We’ll get to that, one day. But since we have a book to complete by January, this is not the day. So in the mean time we contemplate less time consuming adventurous possibilities, because every girl needs a good adventure or two—keeps the blood pumping and your eyes smiling. The thinking part is not a problem—we can dream up craziness at a moment’s notice. But we are at least moderately mindful of not seriously injuring our middle aged selves.
Since the mind is a terrible thing to waste, we are endeavoring not to be wasteful. We’ve both come up with something to dare ourselves to do.
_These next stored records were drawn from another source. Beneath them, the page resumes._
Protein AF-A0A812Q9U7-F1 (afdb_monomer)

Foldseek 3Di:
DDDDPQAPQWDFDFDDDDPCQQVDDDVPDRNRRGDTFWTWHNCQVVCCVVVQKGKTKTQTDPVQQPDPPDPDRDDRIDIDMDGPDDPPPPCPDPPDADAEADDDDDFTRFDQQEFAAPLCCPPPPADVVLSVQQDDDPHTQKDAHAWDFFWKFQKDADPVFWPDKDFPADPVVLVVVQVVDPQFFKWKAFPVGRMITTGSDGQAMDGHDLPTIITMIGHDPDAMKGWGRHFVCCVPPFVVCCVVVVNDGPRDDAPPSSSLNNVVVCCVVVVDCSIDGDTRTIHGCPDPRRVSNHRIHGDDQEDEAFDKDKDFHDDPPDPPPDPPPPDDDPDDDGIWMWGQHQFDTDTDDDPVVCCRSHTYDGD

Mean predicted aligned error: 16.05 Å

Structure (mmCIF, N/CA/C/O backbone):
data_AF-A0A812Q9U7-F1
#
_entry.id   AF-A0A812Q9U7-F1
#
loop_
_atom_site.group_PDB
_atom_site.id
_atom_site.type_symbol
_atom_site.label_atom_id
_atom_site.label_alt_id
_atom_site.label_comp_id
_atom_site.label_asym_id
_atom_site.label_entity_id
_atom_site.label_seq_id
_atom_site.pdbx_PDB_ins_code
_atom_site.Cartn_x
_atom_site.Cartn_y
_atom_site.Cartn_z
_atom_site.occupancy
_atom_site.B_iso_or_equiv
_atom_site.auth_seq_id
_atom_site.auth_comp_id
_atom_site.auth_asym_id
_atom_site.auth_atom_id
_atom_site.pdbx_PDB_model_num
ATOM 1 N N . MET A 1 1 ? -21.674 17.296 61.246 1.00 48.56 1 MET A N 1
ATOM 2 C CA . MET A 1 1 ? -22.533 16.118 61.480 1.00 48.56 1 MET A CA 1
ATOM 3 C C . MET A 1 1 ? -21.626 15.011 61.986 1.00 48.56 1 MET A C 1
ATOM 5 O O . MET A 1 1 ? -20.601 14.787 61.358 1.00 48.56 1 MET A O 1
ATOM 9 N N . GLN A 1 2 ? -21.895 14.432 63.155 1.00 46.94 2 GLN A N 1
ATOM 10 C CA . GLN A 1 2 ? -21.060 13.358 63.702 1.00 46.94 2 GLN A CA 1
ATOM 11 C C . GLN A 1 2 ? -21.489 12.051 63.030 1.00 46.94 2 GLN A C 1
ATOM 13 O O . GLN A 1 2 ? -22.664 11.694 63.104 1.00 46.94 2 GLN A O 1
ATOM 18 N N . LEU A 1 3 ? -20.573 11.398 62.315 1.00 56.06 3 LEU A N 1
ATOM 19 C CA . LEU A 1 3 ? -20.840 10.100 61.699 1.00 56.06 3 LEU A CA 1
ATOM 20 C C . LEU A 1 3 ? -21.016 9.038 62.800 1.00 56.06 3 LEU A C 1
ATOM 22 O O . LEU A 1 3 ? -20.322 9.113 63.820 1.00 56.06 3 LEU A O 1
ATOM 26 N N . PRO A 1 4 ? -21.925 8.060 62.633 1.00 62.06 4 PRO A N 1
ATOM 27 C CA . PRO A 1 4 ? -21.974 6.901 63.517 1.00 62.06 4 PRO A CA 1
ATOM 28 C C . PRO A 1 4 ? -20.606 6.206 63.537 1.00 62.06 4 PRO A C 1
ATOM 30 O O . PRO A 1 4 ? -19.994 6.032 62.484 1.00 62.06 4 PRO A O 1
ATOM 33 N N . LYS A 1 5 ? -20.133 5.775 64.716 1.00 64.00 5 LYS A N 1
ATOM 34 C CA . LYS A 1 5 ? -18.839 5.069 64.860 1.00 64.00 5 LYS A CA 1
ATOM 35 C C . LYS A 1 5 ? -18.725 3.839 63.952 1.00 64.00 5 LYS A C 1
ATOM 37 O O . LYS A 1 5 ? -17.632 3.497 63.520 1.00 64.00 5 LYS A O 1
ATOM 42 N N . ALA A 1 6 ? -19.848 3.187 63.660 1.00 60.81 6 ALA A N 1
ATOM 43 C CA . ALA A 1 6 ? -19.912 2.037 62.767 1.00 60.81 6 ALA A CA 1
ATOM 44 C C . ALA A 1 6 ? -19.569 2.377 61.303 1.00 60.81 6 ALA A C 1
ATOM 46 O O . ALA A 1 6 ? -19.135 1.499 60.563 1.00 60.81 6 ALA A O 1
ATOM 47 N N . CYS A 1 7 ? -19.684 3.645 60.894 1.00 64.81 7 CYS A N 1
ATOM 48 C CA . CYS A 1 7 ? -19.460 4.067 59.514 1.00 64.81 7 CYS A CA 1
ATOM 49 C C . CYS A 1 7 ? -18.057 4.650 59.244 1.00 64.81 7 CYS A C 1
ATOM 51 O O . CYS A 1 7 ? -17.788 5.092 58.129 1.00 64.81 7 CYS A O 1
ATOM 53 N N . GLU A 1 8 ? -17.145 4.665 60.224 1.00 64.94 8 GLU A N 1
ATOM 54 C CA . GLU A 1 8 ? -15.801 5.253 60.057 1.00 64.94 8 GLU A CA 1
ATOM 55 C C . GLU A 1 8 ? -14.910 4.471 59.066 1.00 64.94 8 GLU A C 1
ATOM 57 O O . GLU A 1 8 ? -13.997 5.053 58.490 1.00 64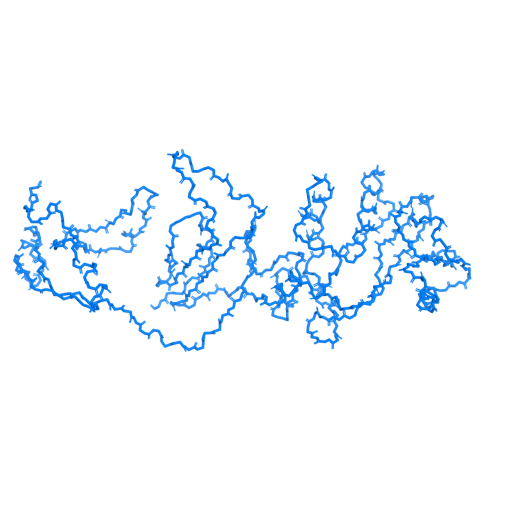.94 8 GLU A O 1
ATOM 62 N N . ASN A 1 9 ? -15.201 3.186 58.814 1.00 66.75 9 ASN A N 1
ATOM 63 C CA . ASN A 1 9 ? -14.501 2.315 57.852 1.00 66.75 9 ASN A CA 1
ATOM 64 C C . ASN A 1 9 ? -15.484 1.420 57.066 1.00 66.75 9 ASN A C 1
ATOM 66 O O . ASN A 1 9 ? -15.252 0.223 56.893 1.00 66.75 9 ASN A O 1
ATOM 70 N N . ALA A 1 10 ? -16.610 1.991 56.644 1.00 73.62 10 ALA A N 1
ATOM 71 C CA . ALA A 1 10 ? -17.718 1.277 56.015 1.00 73.62 10 ALA A CA 1
ATOM 72 C C . ALA A 1 10 ? -17.748 1.422 54.484 1.00 73.62 10 ALA A C 1
ATOM 74 O O . ALA A 1 10 ? -17.211 2.376 53.916 1.00 73.62 10 ALA A O 1
ATOM 75 N N . SER A 1 11 ? -18.436 0.495 53.821 1.00 73.88 11 SER A N 1
ATOM 76 C CA . SER A 1 11 ? -18.932 0.690 52.459 1.00 73.88 11 SER A CA 1
ATOM 77 C C . SER A 1 11 ? -20.207 1.532 52.511 1.00 73.88 11 SER A C 1
ATOM 79 O O . SER A 1 11 ? -21.092 1.283 53.329 1.00 73.88 11 SER A O 1
ATOM 81 N N . TRP A 1 12 ? -20.303 2.542 51.649 1.00 73.12 12 TRP A N 1
ATOM 82 C CA . TRP A 1 12 ? -21.415 3.493 51.648 1.00 73.12 12 TRP A CA 1
ATOM 83 C C . TRP A 1 12 ? -22.433 3.158 50.564 1.00 73.12 12 TRP A C 1
ATOM 85 O O . TRP A 1 12 ? -22.063 2.921 49.415 1.00 73.12 12 TRP A O 1
ATOM 95 N N . LEU A 1 13 ? -23.717 3.181 50.925 1.00 69.25 13 LEU A N 1
ATOM 96 C CA . LEU A 1 13 ? -24.816 3.146 49.970 1.00 69.25 13 LEU A CA 1
ATOM 97 C C . LEU A 1 13 ? -25.204 4.583 49.618 1.00 69.25 13 LEU A C 1
ATOM 99 O O . LEU A 1 13 ? -25.586 5.371 50.489 1.00 69.25 13 LEU A O 1
ATOM 103 N N . LEU A 1 14 ? -25.109 4.905 48.333 1.00 67.50 14 LEU A N 1
ATOM 104 C CA . LEU A 1 14 ? -25.477 6.202 47.785 1.00 67.50 14 LEU A CA 1
ATOM 105 C C . LEU A 1 14 ? -26.788 6.063 47.013 1.00 67.50 14 LEU A C 1
ATOM 107 O O . LEU A 1 14 ? -26.942 5.144 46.208 1.00 67.50 14 LEU A O 1
ATOM 111 N N . VAL A 1 15 ? -27.728 6.978 47.242 1.00 61.84 15 VAL A N 1
ATOM 112 C CA . VAL A 1 15 ? -28.914 7.109 46.392 1.00 61.84 15 VAL A CA 1
ATOM 113 C C . VAL A 1 15 ? -28.634 8.184 45.357 1.00 61.84 15 VAL A C 1
ATOM 115 O O . VAL A 1 15 ? -28.417 9.353 45.686 1.00 61.84 15 VAL A O 1
ATOM 118 N N . HIS A 1 16 ? -28.623 7.760 44.097 1.00 56.72 16 HIS A N 1
ATOM 119 C CA . HIS A 1 16 ? -28.490 8.649 42.953 1.00 56.72 16 HIS A CA 1
ATOM 120 C C . HIS A 1 16 ? -29.843 9.276 42.639 1.00 56.72 16 HIS A C 1
ATOM 122 O O . HIS A 1 16 ? -30.866 8.589 42.600 1.00 56.72 16 HIS A O 1
ATOM 128 N N . THR A 1 17 ? -29.846 10.584 42.409 1.00 51.25 17 THR A N 1
ATOM 129 C CA . THR A 1 17 ? -31.077 11.328 42.095 1.00 51.25 17 THR A CA 1
ATOM 130 C C . THR A 1 17 ? -31.090 11.837 40.661 1.00 51.25 17 THR A C 1
ATOM 132 O O . THR A 1 17 ? -32.152 12.207 40.160 1.00 51.25 17 THR A O 1
ATOM 135 N N . ASN A 1 18 ? -29.945 11.819 39.965 1.00 47.56 18 ASN A N 1
ATOM 136 C CA . ASN A 1 18 ? -29.853 12.263 38.580 1.00 47.56 18 ASN A CA 1
ATOM 137 C C . ASN A 1 18 ? -28.724 11.551 37.806 1.00 47.56 18 ASN A C 1
ATOM 139 O O . ASN A 1 18 ? -27.687 11.211 38.362 1.00 47.56 18 ASN A O 1
ATOM 143 N N . ALA A 1 19 ? -28.873 11.387 36.487 1.00 44.34 19 ALA A N 1
ATOM 144 C CA . ALA A 1 19 ? -27.856 10.786 35.610 1.00 44.34 19 ALA A CA 1
ATOM 145 C C . ALA A 1 19 ? -26.540 11.597 35.548 1.00 44.34 19 ALA A C 1
ATOM 147 O O . ALA A 1 19 ? -25.502 11.097 35.117 1.00 44.34 19 ALA A O 1
ATOM 148 N N . SER A 1 20 ? -26.560 12.858 35.993 1.00 47.28 20 SER A N 1
ATOM 149 C CA . SER A 1 20 ? -25.365 13.690 36.171 1.00 47.28 20 SER A CA 1
ATOM 150 C C . SER A 1 20 ? -24.447 13.234 37.306 1.00 47.28 20 SER A C 1
ATOM 152 O O . SER A 1 20 ? -23.312 13.697 37.364 1.00 47.28 20 SER A O 1
ATOM 154 N N . ASP A 1 21 ? -24.899 12.329 38.173 1.00 44.47 21 ASP A N 1
ATOM 155 C CA . ASP A 1 21 ? -24.140 11.851 39.333 1.00 44.47 21 ASP A CA 1
ATOM 156 C C . ASP A 1 21 ? -22.919 10.981 38.942 1.00 44.47 21 ASP A C 1
ATOM 158 O O . ASP A 1 21 ? -22.031 10.724 39.750 1.00 44.47 21 ASP A O 1
ATOM 162 N N . PHE A 1 22 ? -22.819 10.604 37.663 1.00 49.50 22 PHE A N 1
ATOM 163 C CA . PHE A 1 22 ? -21.685 9.883 37.073 1.00 49.50 22 PHE A CA 1
ATOM 164 C C . PHE A 1 22 ? -20.740 10.788 36.258 1.00 49.50 22 PHE A C 1
ATOM 166 O O . PHE A 1 22 ? -19.795 10.304 35.638 1.00 49.50 22 PHE A O 1
ATOM 173 N N . LYS A 1 23 ? -20.982 12.110 36.199 1.00 42.56 23 LYS A N 1
ATOM 174 C CA . LYS A 1 23 ? -20.349 12.984 35.188 1.00 42.56 23 LYS A CA 1
ATOM 175 C C . LYS A 1 23 ? -18.931 13.476 35.485 1.00 42.56 23 LYS A C 1
ATOM 177 O O . LYS A 1 23 ? -18.358 14.123 34.611 1.00 42.56 23 LYS A O 1
ATOM 182 N N . LYS A 1 24 ? -18.339 13.222 36.653 1.00 41.19 24 LYS A N 1
ATOM 183 C CA . LYS A 1 24 ? -17.015 13.782 36.984 1.00 41.19 24 LYS A CA 1
ATOM 184 C C . LYS A 1 24 ? -16.160 12.846 37.838 1.00 41.19 24 LYS A C 1
ATOM 186 O O . LYS A 1 24 ? -15.906 13.110 39.002 1.00 41.19 24 LYS A O 1
ATOM 191 N N . GLY A 1 25 ? -15.638 11.788 37.231 1.00 37.53 25 GLY A N 1
ATOM 192 C CA . GLY A 1 25 ? -14.391 11.201 37.722 1.00 37.53 25 GLY A CA 1
ATOM 193 C C . GLY A 1 25 ? -13.221 12.027 37.193 1.00 37.53 25 GLY A C 1
ATOM 194 O O . GLY A 1 25 ? -12.853 11.877 36.030 1.00 37.53 25 GLY A O 1
ATOM 195 N N . SER A 1 26 ? -12.648 12.923 38.001 1.00 38.72 26 SER A N 1
ATOM 196 C CA . SER A 1 26 ? -11.280 13.382 37.732 1.00 38.72 26 SER A CA 1
ATOM 197 C C . SER A 1 26 ? -10.316 12.212 38.000 1.00 38.72 26 SER A C 1
ATOM 199 O O . SER A 1 26 ? -10.648 11.283 38.736 1.00 38.72 26 SER A O 1
ATOM 201 N N . MET A 1 27 ? -9.122 12.220 37.395 1.00 40.03 27 MET A N 1
ATOM 202 C CA . MET A 1 27 ? -8.136 11.120 37.473 1.00 40.03 27 MET A CA 1
ATOM 203 C C . MET A 1 27 ? -7.620 10.799 38.894 1.00 40.03 27 MET A C 1
ATOM 205 O O . MET A 1 27 ? -6.809 9.885 39.066 1.00 40.03 27 MET A O 1
ATOM 209 N N . GLU A 1 28 ? -8.057 11.530 39.917 1.00 37.78 28 GLU A N 1
ATOM 210 C CA . GLU A 1 28 ? -7.512 11.432 41.270 1.00 37.78 28 GLU A CA 1
ATOM 211 C C . GLU A 1 28 ? -8.400 10.648 42.245 1.00 37.78 28 GLU A C 1
ATOM 213 O O . GLU A 1 28 ? -7.863 10.054 43.178 1.00 37.78 28 GLU A O 1
ATOM 218 N N . ALA A 1 29 ? -9.710 10.544 41.996 1.00 37.00 29 ALA A N 1
ATOM 219 C CA . ALA A 1 29 ? -10.625 9.676 42.734 1.00 37.00 29 ALA A CA 1
ATOM 220 C C . ALA A 1 29 ? -11.946 9.527 41.957 1.00 37.00 29 ALA A C 1
ATOM 222 O O . ALA A 1 29 ? -12.432 10.522 41.415 1.00 37.00 29 ALA A O 1
ATOM 223 N N . PRO A 1 30 ? -12.576 8.338 41.906 1.00 40.88 30 PRO A N 1
ATOM 224 C CA . PRO A 1 30 ? -13.979 8.262 41.527 1.00 40.88 30 PRO A CA 1
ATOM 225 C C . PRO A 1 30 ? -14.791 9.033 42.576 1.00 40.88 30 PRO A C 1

Donna’s Big Top Adventure: She has investigated trapeze school—not quite lion taming, or knife throwing---and there’s no Cirque de Soleil in her future—although she does have a fondness for the sequined costumes, but she has loved the swings since being pushed in the baby swings in the park. There’s actually a school for Flying Wallenda wannabees, in Brooklyn of all places. The first phone call—“Is there a weight limit?” Not being a petite flower, it’s was a legitimate inquiry, because the wrong answer could be the end of the fantasy or the beginning of a diet. But she came in under the wire—barely. Virginia has threatened to come to her lesson, take pictures (which she would publish on the blog) and try very hard not to roll with laughter. We’ll see.
Virginia Does Dating: Online Dating. YIKES!! VdB claims, “You know me. I’m happily single, so it would be a social experiment—something to blog about.” Donna is already rolling with laughter and threatens to delete Virginia’s eHarmony/Match.com application—if she actually bites that bullet. After all, Ms DeBerry is hardly wanting for male suitors. As a matter of fact, our friend Keryl has nicknamed her “Buzz-Buzz” because men flock around like bees. Talk about a reality series.
So for now, we’ll enjoy our fantasies and keep you posted if they actually turn into more than that.